Ni imbricadas figuras, ni abstracciones existenciales: solo flores, yuyos silvestres, en jarrones de formas simples. En estas
obras, la artista entra en diálogo con la antigua tradición (tanto en Oriente como en Occidente) de la pintura floral. Siempre hubo flores en los cuadros. “Me gusta trabajar con ciertas cuestiones de la historia de la pintura, evidenciar sus herramientas y dispositivos. No pretendo originalidad sino inscribirme en un linaje”. Es a través de la sencillez de este género menor, que Gurfein logra volver a una suerte de grado cero de la imagen (nunca de la pintura). Pero trayendo ahora consigo todo un repertorio de complejidades contemporáneas.
“En este mundo de superabundancia visual –explica la artista– apelo a que haya cada vez menos imágenes, pero que con ellas uno pueda estar un rato, y no solo mirarlas un segundo través de la pantalla, y pasar a la próxima con el dedo”. Con su pequeño formato y su forma leve, las flores demandan proximidad y atención: hay que acercarse para poder advertir los tonos brotando entre los tonos, las delicadas pinceladas y toques con que la artista ha dado vida a tallos, pétalos y estambres. “Son obras que invitan a estar con ellas. Son pequeñas, pero casi infinitas”, define. A fin de cuentas, la imagen puede ser espectral y errática, puede ser ausencia. Pero la pintura es cuerpo, pura materia, acá junto a nosotros. Y su presencia se siente.

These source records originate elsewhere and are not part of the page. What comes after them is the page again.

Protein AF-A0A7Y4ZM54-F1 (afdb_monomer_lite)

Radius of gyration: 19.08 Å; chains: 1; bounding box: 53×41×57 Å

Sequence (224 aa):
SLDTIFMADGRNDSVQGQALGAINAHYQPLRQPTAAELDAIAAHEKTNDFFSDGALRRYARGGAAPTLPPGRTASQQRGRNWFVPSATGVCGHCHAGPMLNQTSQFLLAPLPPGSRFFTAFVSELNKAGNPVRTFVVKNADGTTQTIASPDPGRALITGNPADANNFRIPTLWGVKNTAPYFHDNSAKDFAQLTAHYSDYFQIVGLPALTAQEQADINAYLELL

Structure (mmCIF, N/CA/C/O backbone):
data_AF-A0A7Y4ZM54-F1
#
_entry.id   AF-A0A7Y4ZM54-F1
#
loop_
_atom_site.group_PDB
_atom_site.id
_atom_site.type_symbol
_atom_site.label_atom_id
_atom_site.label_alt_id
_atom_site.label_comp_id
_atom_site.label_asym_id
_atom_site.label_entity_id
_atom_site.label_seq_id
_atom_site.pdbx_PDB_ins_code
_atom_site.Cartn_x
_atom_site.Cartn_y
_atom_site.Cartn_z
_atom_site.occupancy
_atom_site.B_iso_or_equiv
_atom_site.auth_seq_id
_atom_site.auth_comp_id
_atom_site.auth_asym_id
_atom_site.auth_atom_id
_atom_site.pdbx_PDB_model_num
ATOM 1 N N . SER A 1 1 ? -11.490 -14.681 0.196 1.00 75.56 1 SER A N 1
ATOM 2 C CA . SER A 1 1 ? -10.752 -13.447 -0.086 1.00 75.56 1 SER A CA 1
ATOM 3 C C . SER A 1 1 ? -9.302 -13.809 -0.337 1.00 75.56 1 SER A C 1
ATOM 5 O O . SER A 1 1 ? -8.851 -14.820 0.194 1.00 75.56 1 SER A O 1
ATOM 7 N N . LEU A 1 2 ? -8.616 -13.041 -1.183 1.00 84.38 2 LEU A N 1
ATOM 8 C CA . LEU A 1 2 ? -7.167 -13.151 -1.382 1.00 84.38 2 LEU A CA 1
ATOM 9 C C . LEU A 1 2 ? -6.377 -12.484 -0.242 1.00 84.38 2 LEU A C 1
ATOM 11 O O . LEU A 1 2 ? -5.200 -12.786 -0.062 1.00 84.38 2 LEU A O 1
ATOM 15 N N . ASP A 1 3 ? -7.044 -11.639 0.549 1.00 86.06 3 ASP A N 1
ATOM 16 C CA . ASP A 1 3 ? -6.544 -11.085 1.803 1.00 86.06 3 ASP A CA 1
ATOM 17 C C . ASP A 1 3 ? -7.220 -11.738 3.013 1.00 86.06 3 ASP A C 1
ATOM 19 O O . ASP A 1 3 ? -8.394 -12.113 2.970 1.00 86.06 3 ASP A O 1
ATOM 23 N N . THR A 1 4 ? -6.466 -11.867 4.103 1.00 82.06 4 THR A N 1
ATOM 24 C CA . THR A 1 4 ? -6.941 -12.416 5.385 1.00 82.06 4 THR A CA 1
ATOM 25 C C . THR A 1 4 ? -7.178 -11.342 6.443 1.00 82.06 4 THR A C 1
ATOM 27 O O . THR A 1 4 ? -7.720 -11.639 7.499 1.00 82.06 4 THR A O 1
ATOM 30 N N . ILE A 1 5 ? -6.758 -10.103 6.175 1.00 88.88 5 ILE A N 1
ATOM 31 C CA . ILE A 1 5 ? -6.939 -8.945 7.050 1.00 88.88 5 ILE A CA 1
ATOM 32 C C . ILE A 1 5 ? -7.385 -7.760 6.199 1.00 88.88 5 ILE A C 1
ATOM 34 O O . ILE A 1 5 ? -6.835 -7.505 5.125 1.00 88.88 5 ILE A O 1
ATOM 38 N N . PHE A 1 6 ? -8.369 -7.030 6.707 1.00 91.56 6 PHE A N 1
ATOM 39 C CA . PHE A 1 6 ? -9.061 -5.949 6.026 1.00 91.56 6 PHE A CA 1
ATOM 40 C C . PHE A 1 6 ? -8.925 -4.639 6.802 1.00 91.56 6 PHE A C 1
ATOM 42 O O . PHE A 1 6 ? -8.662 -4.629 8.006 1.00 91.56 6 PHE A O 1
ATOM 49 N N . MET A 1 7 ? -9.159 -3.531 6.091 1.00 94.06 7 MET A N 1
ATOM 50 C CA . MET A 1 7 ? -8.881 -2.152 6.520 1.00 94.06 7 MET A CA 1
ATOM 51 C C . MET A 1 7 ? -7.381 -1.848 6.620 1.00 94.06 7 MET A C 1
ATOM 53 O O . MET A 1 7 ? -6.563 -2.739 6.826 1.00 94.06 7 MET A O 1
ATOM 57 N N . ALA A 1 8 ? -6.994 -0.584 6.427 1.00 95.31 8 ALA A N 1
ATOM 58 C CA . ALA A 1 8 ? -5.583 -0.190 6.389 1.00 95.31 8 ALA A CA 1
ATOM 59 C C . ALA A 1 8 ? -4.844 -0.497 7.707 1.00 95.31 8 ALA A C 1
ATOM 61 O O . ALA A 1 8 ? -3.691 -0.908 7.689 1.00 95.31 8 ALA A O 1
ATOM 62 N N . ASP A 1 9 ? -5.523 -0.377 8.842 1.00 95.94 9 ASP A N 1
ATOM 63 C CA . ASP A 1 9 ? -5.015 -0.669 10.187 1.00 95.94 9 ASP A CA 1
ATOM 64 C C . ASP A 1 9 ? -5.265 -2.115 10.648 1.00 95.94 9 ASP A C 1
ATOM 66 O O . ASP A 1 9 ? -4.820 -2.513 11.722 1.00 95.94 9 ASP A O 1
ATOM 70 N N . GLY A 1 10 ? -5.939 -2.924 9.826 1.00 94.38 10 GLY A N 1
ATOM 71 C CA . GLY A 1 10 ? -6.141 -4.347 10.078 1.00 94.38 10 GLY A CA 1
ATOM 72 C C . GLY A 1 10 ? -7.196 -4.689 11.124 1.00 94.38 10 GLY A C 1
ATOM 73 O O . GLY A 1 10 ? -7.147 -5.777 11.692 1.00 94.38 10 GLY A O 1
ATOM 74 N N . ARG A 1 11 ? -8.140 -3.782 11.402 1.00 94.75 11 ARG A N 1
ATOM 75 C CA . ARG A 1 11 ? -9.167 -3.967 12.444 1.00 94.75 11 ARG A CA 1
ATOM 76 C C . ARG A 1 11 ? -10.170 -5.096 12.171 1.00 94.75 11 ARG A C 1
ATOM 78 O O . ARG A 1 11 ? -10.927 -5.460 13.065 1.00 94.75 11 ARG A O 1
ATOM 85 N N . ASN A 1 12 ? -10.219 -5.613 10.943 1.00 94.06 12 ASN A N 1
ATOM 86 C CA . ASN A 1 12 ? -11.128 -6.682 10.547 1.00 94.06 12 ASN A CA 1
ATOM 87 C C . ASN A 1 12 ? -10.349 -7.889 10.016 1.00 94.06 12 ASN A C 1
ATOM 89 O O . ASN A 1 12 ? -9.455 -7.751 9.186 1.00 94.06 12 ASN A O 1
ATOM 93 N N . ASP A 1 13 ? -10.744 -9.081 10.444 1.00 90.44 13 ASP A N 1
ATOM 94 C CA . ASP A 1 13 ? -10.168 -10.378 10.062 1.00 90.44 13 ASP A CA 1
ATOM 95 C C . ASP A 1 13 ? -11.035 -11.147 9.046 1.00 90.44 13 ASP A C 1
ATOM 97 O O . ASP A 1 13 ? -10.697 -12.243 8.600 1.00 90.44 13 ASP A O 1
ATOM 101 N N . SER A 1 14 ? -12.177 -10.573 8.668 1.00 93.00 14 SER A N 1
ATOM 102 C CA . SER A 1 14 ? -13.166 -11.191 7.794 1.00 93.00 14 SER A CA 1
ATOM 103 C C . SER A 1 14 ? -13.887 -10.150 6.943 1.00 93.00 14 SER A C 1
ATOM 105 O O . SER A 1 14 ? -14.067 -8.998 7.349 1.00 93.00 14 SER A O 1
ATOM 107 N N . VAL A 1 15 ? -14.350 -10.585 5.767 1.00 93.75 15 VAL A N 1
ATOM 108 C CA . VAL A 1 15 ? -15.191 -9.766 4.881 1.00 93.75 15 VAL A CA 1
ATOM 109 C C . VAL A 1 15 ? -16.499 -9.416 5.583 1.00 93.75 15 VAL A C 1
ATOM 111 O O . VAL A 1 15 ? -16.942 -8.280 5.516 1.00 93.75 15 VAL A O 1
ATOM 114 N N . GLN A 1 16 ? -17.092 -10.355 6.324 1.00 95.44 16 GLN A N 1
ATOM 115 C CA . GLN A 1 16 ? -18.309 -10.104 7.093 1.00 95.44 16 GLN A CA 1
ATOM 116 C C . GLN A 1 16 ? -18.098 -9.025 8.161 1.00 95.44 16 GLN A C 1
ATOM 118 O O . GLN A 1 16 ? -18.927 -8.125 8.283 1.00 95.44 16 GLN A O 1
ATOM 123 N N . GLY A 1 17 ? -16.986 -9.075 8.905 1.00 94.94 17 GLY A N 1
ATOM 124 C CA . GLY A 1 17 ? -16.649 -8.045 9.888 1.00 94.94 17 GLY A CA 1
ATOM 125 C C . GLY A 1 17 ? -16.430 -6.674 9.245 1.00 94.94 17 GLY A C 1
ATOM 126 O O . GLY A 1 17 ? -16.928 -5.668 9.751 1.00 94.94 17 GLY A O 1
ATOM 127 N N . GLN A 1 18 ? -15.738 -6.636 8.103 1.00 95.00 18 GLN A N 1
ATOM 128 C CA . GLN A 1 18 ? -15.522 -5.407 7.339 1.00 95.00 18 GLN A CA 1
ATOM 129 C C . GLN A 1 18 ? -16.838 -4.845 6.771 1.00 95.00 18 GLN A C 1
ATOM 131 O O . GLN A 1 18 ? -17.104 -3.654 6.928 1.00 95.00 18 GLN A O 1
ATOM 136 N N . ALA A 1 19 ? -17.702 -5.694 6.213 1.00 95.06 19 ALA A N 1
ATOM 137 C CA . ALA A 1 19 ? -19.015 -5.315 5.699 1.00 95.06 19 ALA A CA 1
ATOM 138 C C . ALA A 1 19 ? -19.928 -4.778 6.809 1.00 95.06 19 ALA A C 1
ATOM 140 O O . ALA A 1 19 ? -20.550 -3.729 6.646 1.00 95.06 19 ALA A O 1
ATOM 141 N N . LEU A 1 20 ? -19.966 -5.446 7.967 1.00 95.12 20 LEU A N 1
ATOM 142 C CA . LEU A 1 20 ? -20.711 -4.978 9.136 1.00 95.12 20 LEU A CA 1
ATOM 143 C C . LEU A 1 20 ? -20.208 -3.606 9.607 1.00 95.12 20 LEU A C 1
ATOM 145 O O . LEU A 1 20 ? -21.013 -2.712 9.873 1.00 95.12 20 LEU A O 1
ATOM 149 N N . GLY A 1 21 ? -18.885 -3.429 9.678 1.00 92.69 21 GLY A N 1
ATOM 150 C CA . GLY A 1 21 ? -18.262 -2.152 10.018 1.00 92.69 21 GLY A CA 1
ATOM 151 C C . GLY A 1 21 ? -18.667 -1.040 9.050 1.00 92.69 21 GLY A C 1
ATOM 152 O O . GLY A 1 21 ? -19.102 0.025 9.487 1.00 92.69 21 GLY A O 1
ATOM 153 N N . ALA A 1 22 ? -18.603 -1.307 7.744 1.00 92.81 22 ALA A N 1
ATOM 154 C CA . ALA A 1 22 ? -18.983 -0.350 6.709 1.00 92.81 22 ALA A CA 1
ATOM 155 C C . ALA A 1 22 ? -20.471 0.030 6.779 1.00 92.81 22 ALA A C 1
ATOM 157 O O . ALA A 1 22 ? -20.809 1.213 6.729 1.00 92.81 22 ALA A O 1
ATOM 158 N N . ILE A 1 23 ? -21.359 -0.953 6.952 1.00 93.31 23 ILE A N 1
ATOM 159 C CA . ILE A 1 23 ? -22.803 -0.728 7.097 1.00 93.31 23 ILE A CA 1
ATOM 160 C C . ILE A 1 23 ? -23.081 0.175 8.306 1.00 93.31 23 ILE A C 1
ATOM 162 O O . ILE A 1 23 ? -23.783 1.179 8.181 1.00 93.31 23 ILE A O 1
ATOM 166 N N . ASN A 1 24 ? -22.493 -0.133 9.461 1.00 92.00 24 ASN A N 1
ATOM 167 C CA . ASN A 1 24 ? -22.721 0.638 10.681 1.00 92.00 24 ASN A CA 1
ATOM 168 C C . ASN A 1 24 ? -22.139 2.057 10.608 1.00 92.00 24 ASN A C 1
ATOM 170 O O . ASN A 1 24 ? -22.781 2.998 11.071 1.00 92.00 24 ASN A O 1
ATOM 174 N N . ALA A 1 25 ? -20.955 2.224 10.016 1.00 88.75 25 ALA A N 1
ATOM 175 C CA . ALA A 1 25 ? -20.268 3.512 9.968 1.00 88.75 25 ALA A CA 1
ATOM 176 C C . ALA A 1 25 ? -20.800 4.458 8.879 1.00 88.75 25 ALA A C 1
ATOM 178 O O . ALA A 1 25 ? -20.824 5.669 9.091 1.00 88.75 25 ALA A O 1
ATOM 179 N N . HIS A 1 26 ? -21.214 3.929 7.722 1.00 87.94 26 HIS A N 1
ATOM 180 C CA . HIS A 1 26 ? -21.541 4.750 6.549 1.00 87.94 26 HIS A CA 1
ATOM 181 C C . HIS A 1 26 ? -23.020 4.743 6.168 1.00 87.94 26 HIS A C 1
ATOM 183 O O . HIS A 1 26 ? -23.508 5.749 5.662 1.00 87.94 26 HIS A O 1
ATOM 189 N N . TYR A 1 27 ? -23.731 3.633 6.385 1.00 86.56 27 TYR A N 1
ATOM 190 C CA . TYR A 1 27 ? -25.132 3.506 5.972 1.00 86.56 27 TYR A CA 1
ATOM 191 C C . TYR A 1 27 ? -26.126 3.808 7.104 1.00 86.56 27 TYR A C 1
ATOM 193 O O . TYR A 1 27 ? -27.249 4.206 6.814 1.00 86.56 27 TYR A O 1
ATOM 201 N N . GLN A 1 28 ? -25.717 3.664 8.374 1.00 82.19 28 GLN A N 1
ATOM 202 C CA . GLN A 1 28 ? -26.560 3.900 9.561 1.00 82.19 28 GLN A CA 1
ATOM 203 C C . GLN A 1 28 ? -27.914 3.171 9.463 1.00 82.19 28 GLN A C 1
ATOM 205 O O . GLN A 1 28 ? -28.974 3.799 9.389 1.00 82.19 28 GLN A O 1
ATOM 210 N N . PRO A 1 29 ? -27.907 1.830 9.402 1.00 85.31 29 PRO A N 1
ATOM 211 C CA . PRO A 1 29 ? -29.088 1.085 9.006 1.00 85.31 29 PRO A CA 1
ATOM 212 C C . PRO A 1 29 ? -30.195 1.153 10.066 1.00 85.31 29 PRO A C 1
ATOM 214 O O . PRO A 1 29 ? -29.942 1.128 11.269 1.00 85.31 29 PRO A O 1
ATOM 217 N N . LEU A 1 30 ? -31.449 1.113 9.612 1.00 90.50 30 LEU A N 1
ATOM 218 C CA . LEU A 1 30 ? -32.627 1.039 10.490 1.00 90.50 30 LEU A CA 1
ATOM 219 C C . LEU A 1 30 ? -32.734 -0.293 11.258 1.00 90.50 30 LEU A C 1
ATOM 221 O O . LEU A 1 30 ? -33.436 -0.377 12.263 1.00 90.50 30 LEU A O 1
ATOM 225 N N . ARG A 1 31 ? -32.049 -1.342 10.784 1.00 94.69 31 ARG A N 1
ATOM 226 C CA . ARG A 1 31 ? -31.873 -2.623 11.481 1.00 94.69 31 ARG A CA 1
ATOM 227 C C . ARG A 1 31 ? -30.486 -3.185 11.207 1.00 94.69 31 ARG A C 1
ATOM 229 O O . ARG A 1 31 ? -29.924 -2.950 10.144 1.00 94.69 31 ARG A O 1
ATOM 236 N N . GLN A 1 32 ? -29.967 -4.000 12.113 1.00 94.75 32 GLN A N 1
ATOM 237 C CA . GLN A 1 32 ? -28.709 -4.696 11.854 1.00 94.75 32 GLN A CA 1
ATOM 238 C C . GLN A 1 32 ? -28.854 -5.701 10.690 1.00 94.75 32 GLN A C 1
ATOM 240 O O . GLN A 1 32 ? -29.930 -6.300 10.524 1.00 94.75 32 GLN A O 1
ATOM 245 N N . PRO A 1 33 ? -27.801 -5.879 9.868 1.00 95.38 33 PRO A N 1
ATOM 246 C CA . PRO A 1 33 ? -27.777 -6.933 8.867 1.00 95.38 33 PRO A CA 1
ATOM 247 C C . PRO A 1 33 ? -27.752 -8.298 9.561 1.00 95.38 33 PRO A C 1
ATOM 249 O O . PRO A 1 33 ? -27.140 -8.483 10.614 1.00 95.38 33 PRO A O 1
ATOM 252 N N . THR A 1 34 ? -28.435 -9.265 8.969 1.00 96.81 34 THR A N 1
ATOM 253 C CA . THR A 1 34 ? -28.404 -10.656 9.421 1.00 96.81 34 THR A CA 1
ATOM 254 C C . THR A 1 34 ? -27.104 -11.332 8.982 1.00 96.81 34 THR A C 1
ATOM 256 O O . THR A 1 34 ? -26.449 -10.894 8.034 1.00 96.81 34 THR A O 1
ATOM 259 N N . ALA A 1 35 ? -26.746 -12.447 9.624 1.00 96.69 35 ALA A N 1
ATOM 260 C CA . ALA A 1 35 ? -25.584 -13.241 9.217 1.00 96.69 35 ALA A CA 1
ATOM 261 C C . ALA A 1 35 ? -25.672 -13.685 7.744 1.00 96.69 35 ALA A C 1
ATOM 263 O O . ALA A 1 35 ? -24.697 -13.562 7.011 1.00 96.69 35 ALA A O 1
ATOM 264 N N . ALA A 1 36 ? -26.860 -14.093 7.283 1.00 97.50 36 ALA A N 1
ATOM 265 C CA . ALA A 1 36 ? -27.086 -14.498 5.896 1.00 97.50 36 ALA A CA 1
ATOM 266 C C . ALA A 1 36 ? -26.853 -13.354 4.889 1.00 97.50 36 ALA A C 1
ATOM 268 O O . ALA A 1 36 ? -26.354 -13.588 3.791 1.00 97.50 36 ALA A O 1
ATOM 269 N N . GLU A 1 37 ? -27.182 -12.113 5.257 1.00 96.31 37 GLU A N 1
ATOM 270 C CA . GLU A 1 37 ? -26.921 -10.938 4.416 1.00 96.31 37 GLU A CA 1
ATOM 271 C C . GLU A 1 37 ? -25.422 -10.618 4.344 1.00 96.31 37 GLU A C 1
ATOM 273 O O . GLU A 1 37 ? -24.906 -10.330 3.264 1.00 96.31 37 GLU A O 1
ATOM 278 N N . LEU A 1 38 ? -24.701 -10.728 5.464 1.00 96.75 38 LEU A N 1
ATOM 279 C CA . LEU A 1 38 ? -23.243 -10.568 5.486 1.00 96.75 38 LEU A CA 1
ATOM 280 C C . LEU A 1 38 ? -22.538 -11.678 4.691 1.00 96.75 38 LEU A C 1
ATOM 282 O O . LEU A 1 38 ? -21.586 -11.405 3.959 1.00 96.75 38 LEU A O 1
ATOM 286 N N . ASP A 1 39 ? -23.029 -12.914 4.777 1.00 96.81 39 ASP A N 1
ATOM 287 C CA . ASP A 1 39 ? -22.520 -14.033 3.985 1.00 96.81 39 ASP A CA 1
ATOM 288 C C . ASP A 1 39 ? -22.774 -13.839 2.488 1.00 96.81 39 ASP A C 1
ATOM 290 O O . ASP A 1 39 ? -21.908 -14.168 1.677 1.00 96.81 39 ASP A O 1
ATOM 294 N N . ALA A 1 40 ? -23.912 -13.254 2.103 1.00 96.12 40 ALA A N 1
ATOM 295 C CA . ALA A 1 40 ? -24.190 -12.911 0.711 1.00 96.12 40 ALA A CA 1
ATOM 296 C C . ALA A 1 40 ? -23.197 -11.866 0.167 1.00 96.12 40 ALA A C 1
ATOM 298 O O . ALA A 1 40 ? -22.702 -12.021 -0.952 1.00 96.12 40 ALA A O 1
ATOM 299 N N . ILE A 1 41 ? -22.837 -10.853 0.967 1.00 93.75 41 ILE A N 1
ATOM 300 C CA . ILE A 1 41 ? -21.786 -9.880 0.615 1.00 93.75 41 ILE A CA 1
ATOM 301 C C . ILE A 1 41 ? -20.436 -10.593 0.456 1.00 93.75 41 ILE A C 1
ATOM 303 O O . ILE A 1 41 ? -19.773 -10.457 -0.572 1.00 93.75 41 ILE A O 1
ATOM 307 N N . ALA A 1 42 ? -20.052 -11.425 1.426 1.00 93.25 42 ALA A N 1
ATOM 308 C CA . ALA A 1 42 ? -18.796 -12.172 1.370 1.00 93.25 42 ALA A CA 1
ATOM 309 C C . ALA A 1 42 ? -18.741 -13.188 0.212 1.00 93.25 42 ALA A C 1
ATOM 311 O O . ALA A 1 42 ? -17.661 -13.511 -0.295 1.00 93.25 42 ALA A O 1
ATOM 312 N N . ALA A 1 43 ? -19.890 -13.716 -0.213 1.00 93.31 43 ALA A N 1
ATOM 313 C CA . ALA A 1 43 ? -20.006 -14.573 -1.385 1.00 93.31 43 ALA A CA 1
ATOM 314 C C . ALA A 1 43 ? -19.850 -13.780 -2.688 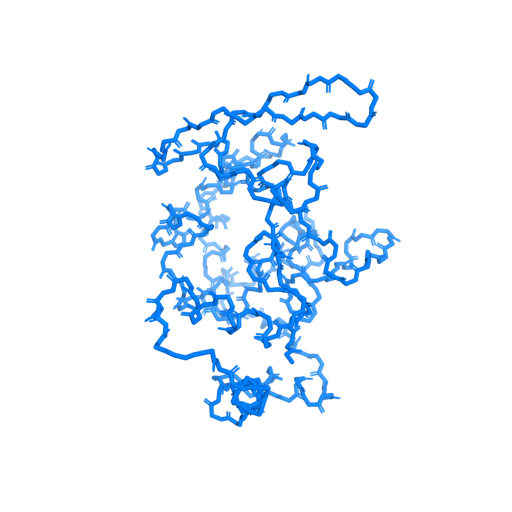1.00 93.31 43 ALA A C 1
ATOM 316 O O . ALA A 1 43 ? -19.232 -14.286 -3.628 1.00 93.31 43 ALA A O 1
ATOM 317 N N . HIS A 1 44 ? -20.344 -12.539 -2.738 1.00 92.94 44 HIS A N 1
ATOM 318 C CA . HIS A 1 44 ? -20.222 -11.679 -3.913 1.00 92.94 44 HIS A CA 1
ATOM 319 C C . HIS A 1 44 ? -18.755 -11.423 -4.298 1.00 92.94 44 HIS A C 1
ATOM 321 O O . HIS A 1 44 ? -18.402 -11.583 -5.467 1.00 92.94 44 HIS A O 1
ATOM 327 N N . GLU A 1 45 ? -17.872 -11.174 -3.323 1.00 89.38 45 GLU A N 1
ATOM 328 C CA . GLU A 1 45 ? -16.424 -10.987 -3.557 1.00 89.38 45 GLU A CA 1
ATOM 329 C C . GLU A 1 45 ? -15.703 -12.231 -4.124 1.00 89.38 45 GLU A C 1
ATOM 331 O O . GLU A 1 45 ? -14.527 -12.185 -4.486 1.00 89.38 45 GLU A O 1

Al otro lado de la sala, los dos grandes lienzos que cuelgan, casi a modo de díptico, podrían funcionar como un buen epílogo de la muestra. En ellos, Gurfein apela a esa primera ilusión de la pintura (la ilusión que nos miente que hay algo ahí, frente a nosotros, cuando en verdad no hay nada, o en todo caso hay otra cosa) para mostrarnos, a través de una serie de manchas, los informes bultos de un objeto que se nos sustrae a la mirada. Como si la imagen de ese objeto no hubiera terminado de configurarse y estuviéramos, en su lugar, ante una falla, una chatarra visual, el tipo de error del que sólo es capaz la imagen reproducida de forma técnica. “Me interesa lo falible –explica la artista– el borde en el que se constituyen las imágenes”.
Gurfein representa, entonces, pincel en mano y voluntariamente, las fallas involuntarias de esos procedimientos mecánicos. Simula que, detrás de la niebla miope que fusiona los colores para negarnos las formas (en uno de los lienzos, que justamente se llama “El trabajo en lo echado a perder”) o de los duros píxeles que parecen levantarse como un muro sólido (en “Inmersión en el mundo”, el que se encuentra justo a su lado) aguarda la figura de un objeto que se nos escapa. La artista nos induce así a creer en la existencia de una forma (un jarrón con flores) que está más allá del lienzo (otra vez la ilusión), y más allá de sus “fallas”, sean analógicas o digitales. Y cierta fe en esa forma esquiva nos hace, por un segundo, forzar la mirada para querer asirla. Pero lo único que hay ante nosotros es la férrea voluntad de una pintora, que capa sobre capa de óleo, ha dado forma mecánica al oficio, y se ha metido en el bolsillo nuestro ojo.